WHAT TO PRODUCE:
Copy exactly the lines from the start of the data below through the one that carries "ATOM 26 N N", and only those.

(Entries taken from a collection)
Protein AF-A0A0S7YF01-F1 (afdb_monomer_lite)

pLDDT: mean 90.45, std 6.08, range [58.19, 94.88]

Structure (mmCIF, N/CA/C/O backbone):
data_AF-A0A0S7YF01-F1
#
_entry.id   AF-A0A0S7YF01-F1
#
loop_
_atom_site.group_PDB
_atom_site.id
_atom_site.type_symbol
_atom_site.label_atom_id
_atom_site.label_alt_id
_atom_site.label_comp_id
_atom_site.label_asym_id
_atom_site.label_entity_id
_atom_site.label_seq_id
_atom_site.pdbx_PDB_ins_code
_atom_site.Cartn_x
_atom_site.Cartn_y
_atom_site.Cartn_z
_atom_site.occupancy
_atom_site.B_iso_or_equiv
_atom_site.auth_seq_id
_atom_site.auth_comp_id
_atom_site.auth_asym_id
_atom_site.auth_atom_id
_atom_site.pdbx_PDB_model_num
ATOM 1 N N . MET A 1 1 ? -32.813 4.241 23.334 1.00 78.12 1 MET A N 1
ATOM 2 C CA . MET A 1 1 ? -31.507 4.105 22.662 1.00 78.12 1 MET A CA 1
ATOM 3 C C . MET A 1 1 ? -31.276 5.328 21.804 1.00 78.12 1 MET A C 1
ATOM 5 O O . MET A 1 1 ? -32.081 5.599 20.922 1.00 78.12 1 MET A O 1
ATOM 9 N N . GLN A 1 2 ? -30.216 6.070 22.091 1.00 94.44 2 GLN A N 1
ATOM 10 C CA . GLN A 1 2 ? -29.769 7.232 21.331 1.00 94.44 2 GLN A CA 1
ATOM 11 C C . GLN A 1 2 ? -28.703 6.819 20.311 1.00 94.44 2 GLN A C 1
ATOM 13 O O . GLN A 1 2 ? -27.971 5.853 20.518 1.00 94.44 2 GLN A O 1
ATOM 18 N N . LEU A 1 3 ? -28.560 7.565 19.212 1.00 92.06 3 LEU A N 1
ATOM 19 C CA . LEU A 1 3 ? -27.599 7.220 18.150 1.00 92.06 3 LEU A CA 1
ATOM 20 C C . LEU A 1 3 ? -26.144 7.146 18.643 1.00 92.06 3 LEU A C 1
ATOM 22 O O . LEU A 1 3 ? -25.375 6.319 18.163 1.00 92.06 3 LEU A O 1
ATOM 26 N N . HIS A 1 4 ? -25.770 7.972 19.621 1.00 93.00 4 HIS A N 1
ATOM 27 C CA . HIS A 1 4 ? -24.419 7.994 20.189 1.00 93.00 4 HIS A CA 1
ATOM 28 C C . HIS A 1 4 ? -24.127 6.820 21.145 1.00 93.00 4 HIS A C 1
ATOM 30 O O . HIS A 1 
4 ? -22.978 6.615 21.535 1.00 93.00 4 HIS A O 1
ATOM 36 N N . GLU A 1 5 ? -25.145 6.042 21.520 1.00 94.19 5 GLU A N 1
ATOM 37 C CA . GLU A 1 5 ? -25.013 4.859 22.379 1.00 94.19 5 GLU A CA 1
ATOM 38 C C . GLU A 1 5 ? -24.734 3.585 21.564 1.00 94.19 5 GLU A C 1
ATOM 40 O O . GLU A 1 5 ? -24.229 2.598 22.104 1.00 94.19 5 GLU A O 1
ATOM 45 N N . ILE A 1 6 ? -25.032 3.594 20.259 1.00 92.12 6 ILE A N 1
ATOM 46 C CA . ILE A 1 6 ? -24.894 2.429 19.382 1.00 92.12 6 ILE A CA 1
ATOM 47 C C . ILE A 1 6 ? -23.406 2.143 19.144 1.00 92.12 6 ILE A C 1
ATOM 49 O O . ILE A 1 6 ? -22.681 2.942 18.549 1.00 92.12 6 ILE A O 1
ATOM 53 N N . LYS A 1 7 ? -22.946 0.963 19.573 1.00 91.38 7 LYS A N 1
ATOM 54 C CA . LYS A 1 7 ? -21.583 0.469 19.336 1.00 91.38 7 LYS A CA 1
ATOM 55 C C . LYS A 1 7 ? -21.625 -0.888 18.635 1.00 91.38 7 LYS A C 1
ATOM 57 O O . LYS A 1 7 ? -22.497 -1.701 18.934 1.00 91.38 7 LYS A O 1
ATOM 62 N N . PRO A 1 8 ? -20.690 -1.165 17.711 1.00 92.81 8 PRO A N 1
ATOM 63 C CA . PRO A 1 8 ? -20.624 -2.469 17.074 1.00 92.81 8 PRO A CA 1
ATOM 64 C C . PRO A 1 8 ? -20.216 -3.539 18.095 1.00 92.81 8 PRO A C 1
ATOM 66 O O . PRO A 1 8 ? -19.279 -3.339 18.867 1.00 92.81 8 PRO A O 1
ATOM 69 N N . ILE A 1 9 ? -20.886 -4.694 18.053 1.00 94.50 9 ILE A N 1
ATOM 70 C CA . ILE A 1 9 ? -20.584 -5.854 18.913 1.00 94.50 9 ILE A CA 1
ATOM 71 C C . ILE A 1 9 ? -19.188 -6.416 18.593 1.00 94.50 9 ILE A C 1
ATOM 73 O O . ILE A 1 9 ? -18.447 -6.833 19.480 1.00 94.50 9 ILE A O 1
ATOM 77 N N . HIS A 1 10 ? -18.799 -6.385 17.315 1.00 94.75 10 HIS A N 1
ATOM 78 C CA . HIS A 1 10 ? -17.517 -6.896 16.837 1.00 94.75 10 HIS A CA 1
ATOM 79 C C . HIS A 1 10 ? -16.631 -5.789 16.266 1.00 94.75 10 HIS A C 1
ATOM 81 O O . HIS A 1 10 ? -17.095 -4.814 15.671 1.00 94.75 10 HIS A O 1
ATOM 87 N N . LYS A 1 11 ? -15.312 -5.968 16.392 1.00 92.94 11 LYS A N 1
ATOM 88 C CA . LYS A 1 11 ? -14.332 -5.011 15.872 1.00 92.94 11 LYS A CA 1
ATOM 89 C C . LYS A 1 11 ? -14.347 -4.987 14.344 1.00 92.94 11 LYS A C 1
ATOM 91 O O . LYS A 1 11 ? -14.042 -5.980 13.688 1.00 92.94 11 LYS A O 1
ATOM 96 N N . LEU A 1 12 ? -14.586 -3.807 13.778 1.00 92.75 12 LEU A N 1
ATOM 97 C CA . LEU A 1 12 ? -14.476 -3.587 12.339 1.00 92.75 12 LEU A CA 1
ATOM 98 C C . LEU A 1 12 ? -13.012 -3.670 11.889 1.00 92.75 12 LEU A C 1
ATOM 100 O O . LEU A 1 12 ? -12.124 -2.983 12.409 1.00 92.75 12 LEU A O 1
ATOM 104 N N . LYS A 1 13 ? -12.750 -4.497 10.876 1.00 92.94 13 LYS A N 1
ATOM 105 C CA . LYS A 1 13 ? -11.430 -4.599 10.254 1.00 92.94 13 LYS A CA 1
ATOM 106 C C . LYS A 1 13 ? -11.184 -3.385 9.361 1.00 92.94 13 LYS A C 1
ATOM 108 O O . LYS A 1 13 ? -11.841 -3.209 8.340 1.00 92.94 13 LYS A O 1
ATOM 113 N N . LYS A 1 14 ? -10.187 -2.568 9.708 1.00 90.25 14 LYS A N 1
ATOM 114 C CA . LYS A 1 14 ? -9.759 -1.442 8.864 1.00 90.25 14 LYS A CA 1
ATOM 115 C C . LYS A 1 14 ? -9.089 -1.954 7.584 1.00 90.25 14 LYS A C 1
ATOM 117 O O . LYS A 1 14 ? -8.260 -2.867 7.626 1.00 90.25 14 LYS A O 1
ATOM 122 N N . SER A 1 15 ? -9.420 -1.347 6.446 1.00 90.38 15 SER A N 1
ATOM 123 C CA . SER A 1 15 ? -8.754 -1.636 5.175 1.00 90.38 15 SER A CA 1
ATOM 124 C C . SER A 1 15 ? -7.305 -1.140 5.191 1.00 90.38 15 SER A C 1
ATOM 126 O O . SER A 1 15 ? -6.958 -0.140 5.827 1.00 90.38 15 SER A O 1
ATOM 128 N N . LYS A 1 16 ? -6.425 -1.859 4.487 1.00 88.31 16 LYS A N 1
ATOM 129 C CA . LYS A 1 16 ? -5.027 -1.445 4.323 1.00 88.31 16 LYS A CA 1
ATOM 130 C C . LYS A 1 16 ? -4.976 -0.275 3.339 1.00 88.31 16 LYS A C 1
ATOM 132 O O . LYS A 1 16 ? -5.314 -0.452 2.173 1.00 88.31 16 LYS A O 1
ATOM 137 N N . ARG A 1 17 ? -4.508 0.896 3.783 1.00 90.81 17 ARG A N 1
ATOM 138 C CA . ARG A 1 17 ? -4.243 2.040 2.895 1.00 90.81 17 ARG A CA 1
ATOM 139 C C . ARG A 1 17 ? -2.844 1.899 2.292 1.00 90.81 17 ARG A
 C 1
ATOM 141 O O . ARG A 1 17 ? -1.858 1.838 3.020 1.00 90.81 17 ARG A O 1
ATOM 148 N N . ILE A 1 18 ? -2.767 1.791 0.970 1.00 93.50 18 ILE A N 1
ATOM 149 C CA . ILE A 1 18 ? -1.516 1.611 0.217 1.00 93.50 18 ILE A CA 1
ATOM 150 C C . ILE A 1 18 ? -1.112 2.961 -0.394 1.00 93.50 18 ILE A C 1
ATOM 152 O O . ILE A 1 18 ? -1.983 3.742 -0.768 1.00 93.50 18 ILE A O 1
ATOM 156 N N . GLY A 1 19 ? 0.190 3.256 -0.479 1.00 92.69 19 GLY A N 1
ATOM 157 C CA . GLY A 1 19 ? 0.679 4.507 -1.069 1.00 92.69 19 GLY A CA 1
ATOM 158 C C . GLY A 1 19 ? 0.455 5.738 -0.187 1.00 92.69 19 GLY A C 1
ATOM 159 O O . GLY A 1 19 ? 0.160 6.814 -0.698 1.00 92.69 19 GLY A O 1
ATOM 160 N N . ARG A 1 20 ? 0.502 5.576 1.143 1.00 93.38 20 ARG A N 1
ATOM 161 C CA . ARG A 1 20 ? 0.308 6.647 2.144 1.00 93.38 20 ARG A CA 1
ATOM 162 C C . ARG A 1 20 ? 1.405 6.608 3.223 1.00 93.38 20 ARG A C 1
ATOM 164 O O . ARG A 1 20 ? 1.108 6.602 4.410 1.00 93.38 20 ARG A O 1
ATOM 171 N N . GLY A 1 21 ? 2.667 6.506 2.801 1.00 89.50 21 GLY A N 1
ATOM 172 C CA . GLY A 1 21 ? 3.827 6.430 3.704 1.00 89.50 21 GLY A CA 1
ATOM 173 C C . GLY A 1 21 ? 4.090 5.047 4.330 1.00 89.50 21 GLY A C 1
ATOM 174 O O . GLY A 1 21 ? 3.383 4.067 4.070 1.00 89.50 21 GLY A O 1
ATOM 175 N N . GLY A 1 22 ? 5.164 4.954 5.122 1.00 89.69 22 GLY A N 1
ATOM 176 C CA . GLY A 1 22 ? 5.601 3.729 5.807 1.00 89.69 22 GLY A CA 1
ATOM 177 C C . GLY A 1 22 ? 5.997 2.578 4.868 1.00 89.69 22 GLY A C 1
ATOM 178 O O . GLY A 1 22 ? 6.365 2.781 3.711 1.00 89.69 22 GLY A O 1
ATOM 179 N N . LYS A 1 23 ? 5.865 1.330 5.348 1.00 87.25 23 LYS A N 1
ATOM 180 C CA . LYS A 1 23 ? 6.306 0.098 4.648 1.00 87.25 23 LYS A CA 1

ANSWER BOX:
Protein AF-A0A0S7YF01-F1 (afdb_monomer_lite)

pLDDT: mean 90.45, std 6.08, range [58.19, 94.88]

Structure (mmCIF, N/CA/C/O backbone):
data_AF-A0A0S7YF01-F1
#
_entry.id   AF-A0A0S7YF01-F1
#
loop_
_atom_site.group_PDB
_atom_site.id
_atom_site.type_symbol
_atom_site.label_atom_id
_atom_site.label_alt_id
_atom_site.label_comp_id
_atom_site.label_asym_id
_atom_site.label_entity_id
_atom_site.label_seq_id
_atom_site.pdbx_PDB_ins_code
_atom_site.Cartn_x
_atom_site.Cartn_y
_atom_site.Cartn_z
_atom_site.occupancy
_atom_site.B_iso_or_equiv
_atom_site.auth_seq_id
_atom_site.auth_comp_id
_atom_site.auth_asym_id
_atom_site.auth_atom_id
_atom_site.pdbx_PDB_model_num
ATOM 1 N N . MET A 1 1 ? -32.813 4.241 23.334 1.00 78.12 1 MET A N 1
ATOM 2 C CA . MET A 1 1 ? -31.507 4.105 22.662 1.00 78.12 1 MET A CA 1
ATOM 3 C C . MET A 1 1 ? -31.276 5.328 21.804 1.00 78.12 1 MET A C 1
ATOM 5 O O . MET A 1 1 ? -32.081 5.599 20.922 1.00 78.12 1 MET A O 1
ATOM 9 N N . GLN A 1 2 ? -30.216 6.070 22.091 1.00 94.44 2 GLN A N 1
ATOM 10 C CA . GLN A 1 2 ? -29.769 7.232 21.331 1.00 94.44 2 GLN A CA 1
ATOM 11 C C . GLN A 1 2 ? -28.703 6.819 20.311 1.00 94.44 2 GLN A C 1
ATOM 13 O O . GLN A 1 2 ? -27.971 5.853 20.518 1.00 94.44 2 GLN A O 1
ATOM 18 N N . LEU A 1 3 ? -28.560 7.565 19.212 1.00 92.06 3 LEU A N 1
ATOM 19 C CA . LEU A 1 3 ? -27.599 7.220 18.150 1.00 92.06 3 LEU A CA 1
ATOM 20 C C . LEU A 1 3 ? -26.144 7.146 18.643 1.00 92.06 3 LEU A C 1
ATOM 22 O O . LEU A 1 3 ? -25.375 6.319 18.163 1.00 92.06 3 LEU A O 1
ATOM 26 N N . HIS A 1 4 ? -25.770 7.972 19.621 1.00 93.00 4 HIS A N 1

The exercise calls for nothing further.